TASK PROMPT: Among the entries below, please repeat exactly and only the lines from the line containing "ATOM 123 O O" to the line containing "ATOM 130 O O", both lines included.
┌──
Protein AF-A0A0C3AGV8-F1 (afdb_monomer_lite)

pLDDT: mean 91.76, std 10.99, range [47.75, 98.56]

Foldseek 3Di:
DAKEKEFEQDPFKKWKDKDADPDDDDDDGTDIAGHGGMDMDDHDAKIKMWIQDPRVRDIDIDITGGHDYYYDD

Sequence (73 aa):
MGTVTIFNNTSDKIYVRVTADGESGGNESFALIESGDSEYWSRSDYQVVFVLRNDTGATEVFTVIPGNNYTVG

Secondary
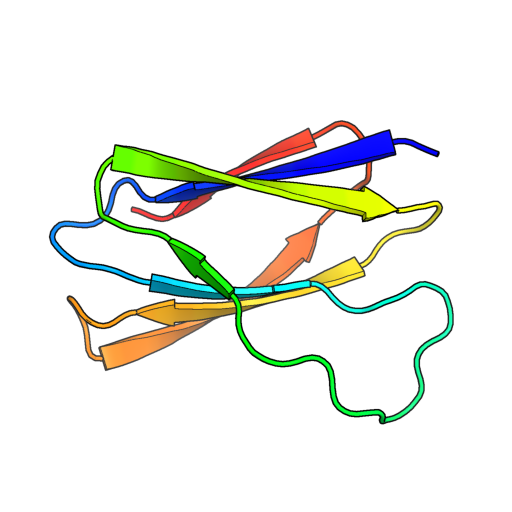 structure (DSSP, 8-state):
-EEEEEEE-SSS-EEEEEPPTT-SS--PPPEEE-TT-EEEEEESS-EEEEEEETTT--EEEEEE-TT-EEEE-

Organism: NCBI:txid1036808

Structure (mmCIF, N/CA/C/O backbone):
data_AF-A0A0C3AGV8-F1
#
_entry.id   AF-A0A0C3AGV8-F1
#
loop_
_atom_site.group_PDB
_atom_site.id
_atom_site.type_symbol
_atom_site.label_atom_id
_atom_site.label_alt_id
_atom_site.label_comp_id
_atom_site.label_asym_id
_atom_site.label_entity_id
_atom_site.label_seq_id
_atom_site.pdbx_PDB_ins_code
_atom_site.Cartn_x
_atom_site.Cartn_y
_atom_site.Cartn_z
_atom_site.occupancy
_atom_site.B_iso_or_equiv
_atom_site.auth_seq_id
_atom_site.auth_comp_id
_atom_site.auth_asym_id
_atom_site.auth_atom_id
_atom_site.pdbx_PDB_model_num
ATOM 1 N N . MET A 1 1 ? 11.607 6.336 -14.486 1.00 81.81 1 MET A N 1
ATO
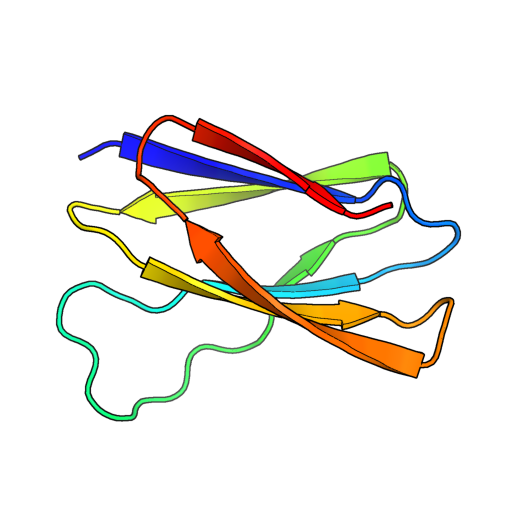M 2 C CA . MET A 1 1 ? 11.387 6.109 -13.042 1.00 81.81 1 MET A CA 1
ATOM 3 C C . MET A 1 1 ? 10.392 7.137 -12.549 1.00 81.81 1 MET A C 1
ATOM 5 O O . MET A 1 1 ? 10.522 8.297 -12.924 1.00 81.81 1 MET A O 1
ATOM 9 N N . GLY A 1 2 ? 9.410 6.708 -11.765 1.00 92.44 2 GLY A N 1
ATOM 10 C CA . GLY A 1 2 ? 8.418 7.570 -11.129 1.00 92.44 2 GLY A CA 1
ATOM 11 C C . GLY A 1 2 ? 8.200 7.159 -9.675 1.00 92.44 2 GLY A C 1
ATOM 12 O O . GLY A 1 2 ? 8.644 6.092 -9.248 1.00 92.44 2 GLY A O 1
ATOM 13 N N . THR A 1 3 ? 7.521 8.016 -8.924 1.00 94.06 3 THR A N 1
ATOM 14 C CA . THR A 1 3 ? 7.196 7.765 -7.518 1.00 94.06 3 THR A CA 1
ATOM 15 C C . THR A 1 3 ? 5.767 7.256 -7.411 1.00 94.06 3 THR A C 1
ATOM 17 O O . THR A 1 3 ? 4.860 7.859 -7.978 1.00 94.06 3 THR A O 1
ATOM 20 N N . VAL A 1 4 ? 5.564 6.147 -6.710 1.00 95.62 4 VAL A N 1
ATOM 21 C CA . VAL A 1 4 ? 4.249 5.725 -6.223 1.00 95.62 4 VAL A CA 1
ATOM 22 C C . VAL A 1 4 ? 4.077 6.316 -4.834 1.00 95.62 4 VAL A C 1
ATOM 24 O O . VAL A 1 4 ? 4.917 6.059 -3.975 1.00 95.62 4 VAL A O 1
ATOM 27 N N . THR A 1 5 ? 3.001 7.067 -4.612 1.00 97.12 5 THR A N 1
ATOM 28 C CA . THR A 1 5 ? 2.657 7.611 -3.289 1.00 97.12 5 THR A CA 1
ATOM 29 C C . THR A 1 5 ? 1.383 6.950 -2.784 1.00 97.12 5 THR A C 1
ATOM 31 O O . THR A 1 5 ? 0.381 6.945 -3.502 1.00 97.12 5 THR A O 1
ATOM 34 N N . ILE A 1 6 ? 1.397 6.428 -1.559 1.00 98.06 6 ILE A N 1
ATOM 35 C CA . ILE A 1 6 ? 0.206 5.891 -0.891 1.00 98.06 6 ILE A CA 1
ATOM 36 C C . ILE A 1 6 ? -0.107 6.769 0.320 1.00 98.06 6 ILE A C 1
ATOM 38 O O . ILE A 1 6 ? 0.725 6.891 1.214 1.00 98.06 6 ILE A O 1
ATOM 42 N N . PHE A 1 7 ? -1.297 7.363 0.341 1.00 98.44 7 PHE A N 1
ATOM 43 C CA . PHE A 1 7 ? -1.828 8.161 1.445 1.00 98.44 7 PHE A CA 1
ATOM 44 C C . PHE A 1 7 ? -2.840 7.342 2.251 1.00 98.44 7 PHE A C 1
ATOM 46 O O . PHE A 1 7 ? -3.779 6.777 1.681 1.00 98.44 7 PHE A O 1
ATOM 53 N N . ASN A 1 8 ? -2.664 7.296 3.571 1.00 98.44 8 ASN A N 1
ATOM 54 C CA . ASN A 1 8 ? -3.603 6.655 4.480 1.00 98.44 8 ASN A CA 1
ATOM 55 C C . ASN A 1 8 ? -4.658 7.661 4.969 1.00 98.44 8 ASN A C 1
ATOM 57 O O . ASN A 1 8 ? -4.386 8.497 5.826 1.00 98.44 8 ASN A O 1
ATOM 61 N N . ASN A 1 9 ? -5.879 7.541 4.457 1.00 98.12 9 ASN A N 1
ATOM 62 C CA . ASN A 1 9 ? -7.067 8.288 4.873 1.00 98.12 9 ASN A CA 1
ATOM 63 C C . ASN A 1 9 ? -8.054 7.431 5.693 1.00 98.12 9 ASN A C 1
ATOM 65 O O . ASN A 1 9 ? -9.228 7.784 5.813 1.00 98.12 9 ASN A O 1
ATOM 69 N N . THR A 1 10 ? -7.614 6.284 6.211 1.00 97.81 10 THR A N 1
ATOM 70 C CA . THR A 1 10 ? -8.424 5.439 7.100 1.00 97.81 10 THR A CA 1
ATOM 71 C C . THR A 1 10 ? -8.401 5.974 8.538 1.00 97.81 10 THR A C 1
ATOM 73 O O . THR A 1 10 ? -7.679 6.919 8.842 1.00 97.81 10 THR A O 1
ATOM 76 N N . SER A 1 11 ? -9.190 5.389 9.447 1.00 97.56 11 SER A N 1
ATOM 77 C CA . SER A 1 11 ? -9.218 5.810 10.860 1.00 97.56 11 SER A CA 1
ATOM 78 C C . SER A 1 11 ? -8.106 5.210 11.734 1.00 97.56 11 SER A C 1
ATOM 80 O O . SER A 1 11 ? -8.076 5.477 12.934 1.00 97.56 11 SER A O 1
ATOM 82 N N . ASP A 1 12 ? -7.242 4.358 11.179 1.00 98.19 12 ASP A N 1
ATOM 83 C CA . ASP A 1 12 ? -6.163 3.667 11.896 1.00 98.19 12 ASP A CA 1
ATOM 84 C C . ASP A 1 12 ? -4.928 3.543 10.981 1.00 98.19 12 ASP A C 1
ATOM 86 O O . ASP A 1 12 ? -4.932 3.981 9.831 1.00 98.19 12 ASP A O 1
ATOM 90 N N . LYS A 1 13 ? -3.834 2.968 11.470 1.00 98.19 13 LYS A N 1
ATOM 91 C CA . LYS A 1 13 ? -2.659 2.664 10.651 1.00 98.19 13 LYS A CA 1
ATOM 92 C C . LYS A 1 13 ? -2.958 1.588 9.607 1.00 98.19 13 LYS A C 1
ATOM 94 O O . LYS A 1 13 ? -3.738 0.658 9.833 1.00 98.19 13 LYS A O 1
ATOM 99 N N . ILE A 1 14 ? -2.245 1.666 8.491 1.00 98.44 14 ILE A N 1
ATOM 100 C CA . ILE A 1 14 ? -2.215 0.621 7.468 1.00 98.44 14 ILE A CA 1
ATOM 101 C C . ILE A 1 14 ? -0.797 0.085 7.306 1.00 98.44 14 ILE A C 1
ATOM 103 O O . ILE A 1 14 ? 0.186 0.776 7.576 1.00 98.44 14 ILE A O 1
ATOM 107 N N . TYR A 1 15 ? -0.697 -1.155 6.843 1.00 97.88 15 TYR A N 1
ATOM 108 C CA . TYR A 1 15 ? 0.574 -1.769 6.480 1.00 97.88 15 TYR A CA 1
ATOM 109 C C . TYR A 1 15 ? 0.595 -1.995 4.976 1.00 97.88 15 TYR A C 1
ATOM 111 O O . TYR A 1 15 ? -0.252 -2.710 4.443 1.00 97.88 15 TYR A O 1
ATOM 119 N N . VAL A 1 16 ? 1.556 -1.388 4.289 1.00 96.50 16 VAL A N 1
ATOM 120 C CA . VAL A 1 16 ? 1.617 -1.343 2.829 1.00 96.50 16 VAL A CA 1
ATOM 121 C C . VAL A 1 16 ? 2.880 -2.012 2.320 1.00 96.50 16 VAL A C 1
ATOM 123 O O . VAL A 1 16 ? 3.976 -1.780 2.825 1.00 96.50 16 VAL A O 1
ATOM 126 N N . ARG A 1 17 ? 2.736 -2.815 1.270 1.00 93.25 17 ARG A N 1
ATOM 127 C CA . ARG A 1 17 ? 3.861 -3.344 0.502 1.00 93.25 17 ARG A CA 1
ATOM 128 C C . ARG A 1 17 ? 3.638 -3.088 -0.981 1.00 93.25 17 ARG A C 1
ATOM 130 O O . ARG A 1 17 ? 2.643 -3.559 -1.519 1.00 93.25 17 ARG A O 1
ATOM 137 N N . VAL A 1 18 ? 4.581 -2.414 -1.637 1.00 92.25 18 VAL A N 1
ATOM 138 C CA . VAL A 1 18 ? 4.611 -2.209 -3.096 1.00 92.25 18 VAL A CA 1
ATOM 139 C C . VAL A 1 18 ? 5.707 -3.089 -3.691 1.00 92.25 18 VAL A C 1
ATOM 141 O O . VAL A 1 18 ? 6.868 -2.886 -3.350 1.00 92.25 18 VAL A O 1
ATOM 144 N N . THR A 1 19 ? 5.367 -4.027 -4.583 1.00 91.00 19 THR A N 1
ATOM 145 C CA . THR A 1 19 ? 6.344 -4.946 -5.206 1.00 91.00 19 THR A CA 1
ATOM 146 C C . THR A 1 19 ? 7.496 -4.207 -5.894 1.00 91.00 19 THR A C 1
ATOM 148 O O . THR A 1 19 ? 7.339 -3.057 -6.322 1.00 91.00 19 THR A O 1
ATOM 151 N N . ALA A 1 20 ? 8.664 -4.846 -5.985 1.00 83.81 20 ALA A N 1
ATOM 152 C CA . ALA A 1 20 ? 9.819 -4.322 -6.715 1.00 83.81 20 ALA A CA 1
ATOM 153 C C . ALA A 1 20 ? 9.794 -4.689 -8.215 1.00 83.81 20 ALA A C 1
ATOM 155 O O . ALA A 1 20 ? 9.122 -5.630 -8.643 1.00 83.81 20 ALA A O 1
ATOM 156 N N . ASP A 1 21 ? 10.564 -3.952 -9.025 1.00 80.00 21 ASP A N 1
ATOM 157 C CA . ASP A 1 21 ? 10.691 -4.202 -10.466 1.00 80.00 21 ASP A CA 1
ATOM 158 C C . ASP A 1 21 ? 11.261 -5.618 -10.718 1.00 80.00 21 ASP A C 1
ATOM 160 O O . ASP A 1 21 ? 12.360 -5.952 -10.275 1.00 80.00 21 ASP A O 1
ATOM 164 N N . GLY A 1 22 ? 10.503 -6.466 -11.424 1.00 70.50 22 GLY A N 1
ATOM 165 C CA . GLY A 1 22 ? 10.919 -7.833 -11.
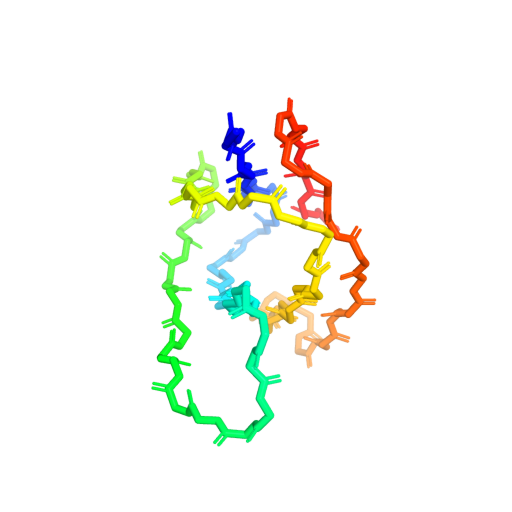762 1.00 70.50 22 GLY A CA 1
ATOM 166 C C . GLY A 1 22 ? 10.908 -8.834 -10.599 1.00 70.50 22 GLY A C 1
ATOM 167 O O . GLY A 1 22 ? 11.525 -9.895 -10.708 1.00 70.50 22 GLY A O 1
ATOM 168 N N . GLU A 1 23 ? 10.232 -8.530 -9.486 1.00 70.44 23 GLU A N 1
ATOM 169 C CA . GLU A 1 23 ? 10.209 -9.418 -8.323 1.00 70.44 23 GLU A CA 1
ATOM 170 C C . GLU A 1 23 ? 9.397 -10.706 -8.590 1.00 70.44 23 GLU A C 1
ATOM 172 O O . GLU A 1 23 ? 8.197 -10.671 -8.858 1.00 70.44 23 GLU A O 1
ATOM 177 N N . SER A 1 24 ? 10.048 -11.868 -8.456 1.00 56.88 24 SER A N 1
ATOM 178 C CA . SER A 1 24 ? 9.402 -13.185 -8.355 1.00 56.88 24 SER A CA 1
ATOM 179 C C . SER A 1 24 ? 9.730 -13.789 -6.990 1.00 56.88 24 SER A C 1
ATOM 181 O O . SER A 1 24 ? 10.662 -14.577 -6.862 1.00 56.88 24 SER A O 1
ATOM 183 N N . GLY A 1 25 ? 8.954 -13.408 -5.974 1.00 59.41 25 GLY A N 1
ATOM 184 C CA . GLY A 1 25 ? 9.050 -13.943 -4.616 1.00 59.41 25 GLY A CA 1
ATOM 185 C C . GLY A 1 25 ? 10.295 -13.488 -3.850 1.00 59.41 25 GLY A C 1
ATOM 186 O O . GLY A 1 25 ? 11.325 -14.151 -3.885 1.00 59.41 25 GLY A O 1
ATOM 187 N N . GLY A 1 26 ? 10.187 -12.408 -3.072 1.00 47.75 26 GLY A N 1
ATOM 188 C CA . GLY A 1 26 ? 11.254 -12.021 -2.153 1.00 47.75 26 GLY A CA 1
ATOM 189 C C . GLY A 1 26 ? 10.925 -10.836 -1.246 1.00 47.75 26 GLY A C 1
ATOM 190 O O . GLY A 1 26 ? 11.163 -9.696 -1.598 1.00 47.75 26 GLY A O 1
ATOM 191 N N . ASN A 1 27 ? 10.453 -11.150 -0.037 1.00 58.16 27 ASN A N 1
ATOM 192 C CA . ASN A 1 27 ? 10.737 -10.464 1.233 1.00 58.16 27 ASN A CA 1
ATOM 193 C C . ASN A 1 27 ? 10.999 -8.935 1.198 1.00 58.16 27 ASN A C 1
ATOM 195 O O . ASN A 1 27 ? 12.087 -8.483 1.548 1.00 58.16 27 ASN A O 1
ATOM 199 N N . GLU A 1 28 ? 9.984 -8.135 0.868 1.00 64.38 28 GLU A N 1
ATOM 200 C CA . GLU A 1 28 ? 9.926 -6.736 1.311 1.00 64.38 28 GLU A CA 1
ATOM 201 C C . GLU A 1 28 ? 8.953 -6.634 2.492 1.00 64.38 28 GLU A C 1
ATOM 203 O O . GLU A 1 28 ? 7.797 -7.060 2.405 1.00 64.38 28 GLU A O 1
ATOM 208 N N . SER A 1 29 ? 9.447 -6.120 3.621 1.00 80.88 29 SER A N 1
ATOM 209 C CA . SER A 1 29 ? 8.638 -5.850 4.810 1.00 80.88 29 SER A CA 1
ATOM 210 C C . SER A 1 29 ? 7.511 -4.878 4.473 1.00 80.88 29 SER A C 1
ATOM 212 O O . SER A 1 29 ? 7.693 -3.959 3.676 1.00 80.88 29 SER A O 1
ATOM 214 N N . PHE A 1 30 ? 6.357 -5.042 5.115 1.00 92.25 30 PHE A N 1
ATOM 215 C CA . PHE A 1 30 ? 5.313 -4.029 5.035 1.00 92.25 30 PHE A CA 1
ATOM 216 C C . PHE A 1 30 ? 5.778 -2.746 5.737 1.00 92.25 30 PHE A C 1
ATOM 218 O O . PHE A 1 30 ? 6.213 -2.790 6.890 1.00 92.25 30 PHE A O 1
ATOM 225 N N . ALA A 1 31 ? 5.661 -1.613 5.049 1.00 94.81 31 ALA A N 1
ATOM 226 C CA . ALA A 1 31 ? 5.812 -0.291 5.635 1.00 94.81 31 ALA A CA 1
ATOM 227 C C . ALA A 1 31 ? 4.549 0.061 6.425 1.00 94.81 31 ALA A C 1
ATOM 229 O O . ALA A 1 31 ? 3.436 -0.193 5.966 1.00 94.81 31 ALA A O 1
ATOM 230 N N . LEU A 1 32 ? 4.715 0.641 7.608 1.00 97.38 32 LEU A N 1
ATOM 231 C CA . LEU A 1 32 ? 3.608 1.204 8.371 1.00 97.38 32 LEU A CA 1
ATOM 232 C C . LEU A 1 32 ? 3.337 2.622 7.865 1.00 97.38 32 LEU A C 1
ATOM 234 O O . LEU A 1 32 ? 4.277 3.399 7.731 1.00 97.38 32 LEU A O 1
ATOM 238 N N . ILE A 1 33 ? 2.067 2.962 7.647 1.00 98.00 33 ILE A N 1
ATOM 239 C CA . ILE A 1 33 ? 1.623 4.334 7.380 1.00 98.00 33 ILE A CA 1
ATOM 240 C C . ILE A 1 33 ? 0.571 4.702 8.428 1.00 98.00 33 ILE A C 1
ATOM 242 O O . ILE A 1 33 ? -0.495 4.080 8.480 1.00 98.00 33 ILE A O 1
ATOM 246 N N . GLU A 1 34 ? 0.864 5.692 9.271 1.00 98.44 34 GLU A N 1
ATOM 247 C CA . GLU A 1 34 ? -0.096 6.201 10.258 1.00 98.44 34 GLU A CA 1
ATOM 248 C C . GLU A 1 34 ? -1.286 6.885 9.566 1.00 98.44 34 GLU A C 1
ATOM 250 O O . GLU A 1 34 ? -1.221 7.274 8.397 1.00 98.44 34 GLU A O 1
ATOM 255 N N . SER A 1 35 ? -2.410 7.003 10.272 1.00 98.12 35 SER A N 1
ATOM 256 C CA . SER A 1 35 ? -3.586 7.720 9.762 1.00 98.12 35 SER A CA 1
ATOM 257 C C . SER A 1 35 ? -3.239 9.183 9.476 1.00 98.12 35 SER A C 1
ATOM 259 O O . SER A 1 35 ? -2.825 9.912 10.376 1.00 98.12 35 SER A O 1
ATOM 261 N N . GLY A 1 36 ? -3.490 9.638 8.249 1.00 98.25 36 GLY A N 1
ATOM 262 C CA . GLY A 1 36 ? -3.175 10.991 7.792 1.00 98.25 36 GLY A CA 1
ATOM 263 C C . GLY A 1 36 ? -1.764 11.159 7.222 1.00 98.25 36 GLY A C 1
ATOM 264 O O . GLY A 1 36 ? -1.442 12.258 6.768 1.00 98.25 36 GLY A O 1
ATOM 265 N N . ASP A 1 37 ? -0.957 10.096 7.182 1.00 98.56 37 ASP A N 1
ATOM 266 C CA . ASP A 1 37 ? 0.394 10.118 6.620 1.00 98.56 37 ASP A CA 1
ATOM 267 C C . ASP A 1 37 ? 0.465 9.472 5.228 1.00 98.56 37 ASP A C 1
ATOM 269 O O . ASP A 1 37 ? -0.480 8.849 4.732 1.00 98.56 37 ASP A O 1
ATOM 273 N N . SER A 1 38 ? 1.603 9.663 4.557 1.00 98.00 38 SER A N 1
ATOM 274 C CA . SER A 1 38 ? 1.903 9.063 3.254 1.00 98.00 38 SER A CA 1
ATOM 275 C C . SER A 1 38 ? 3.271 8.401 3.244 1.00 98.00 38 SER A C 1
ATOM 277 O O . SER A 1 38 ? 4.202 8.898 3.870 1.00 98.00 38 SER A O 1
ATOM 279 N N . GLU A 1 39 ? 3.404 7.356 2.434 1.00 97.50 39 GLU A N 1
└──
RESULT OF THIS EXERCISE:
ATOM 123 O O . VAL A 1 16 ? 3.976 -1.780 2.825 1.00 96.50 16 VAL A O 1
ATOM 126 N N . ARG A 1 17 ? 2.736 -2.815 1.270 1.00 93.25 17 ARG A N 1
ATOM 127 C CA . ARG A 1 17 ? 3.861 -3.344 0.502 1.00 93.25 17 ARG A CA 1
ATOM 128 C C . ARG A 1 17 ? 3.638 -3.088 -0.981 1.00 93.25 17 ARG A C 1
ATOM 130 O O . ARG A 1 17 ? 2.643 -3.559 -1.519 1.00 93.25 17 ARG A O 1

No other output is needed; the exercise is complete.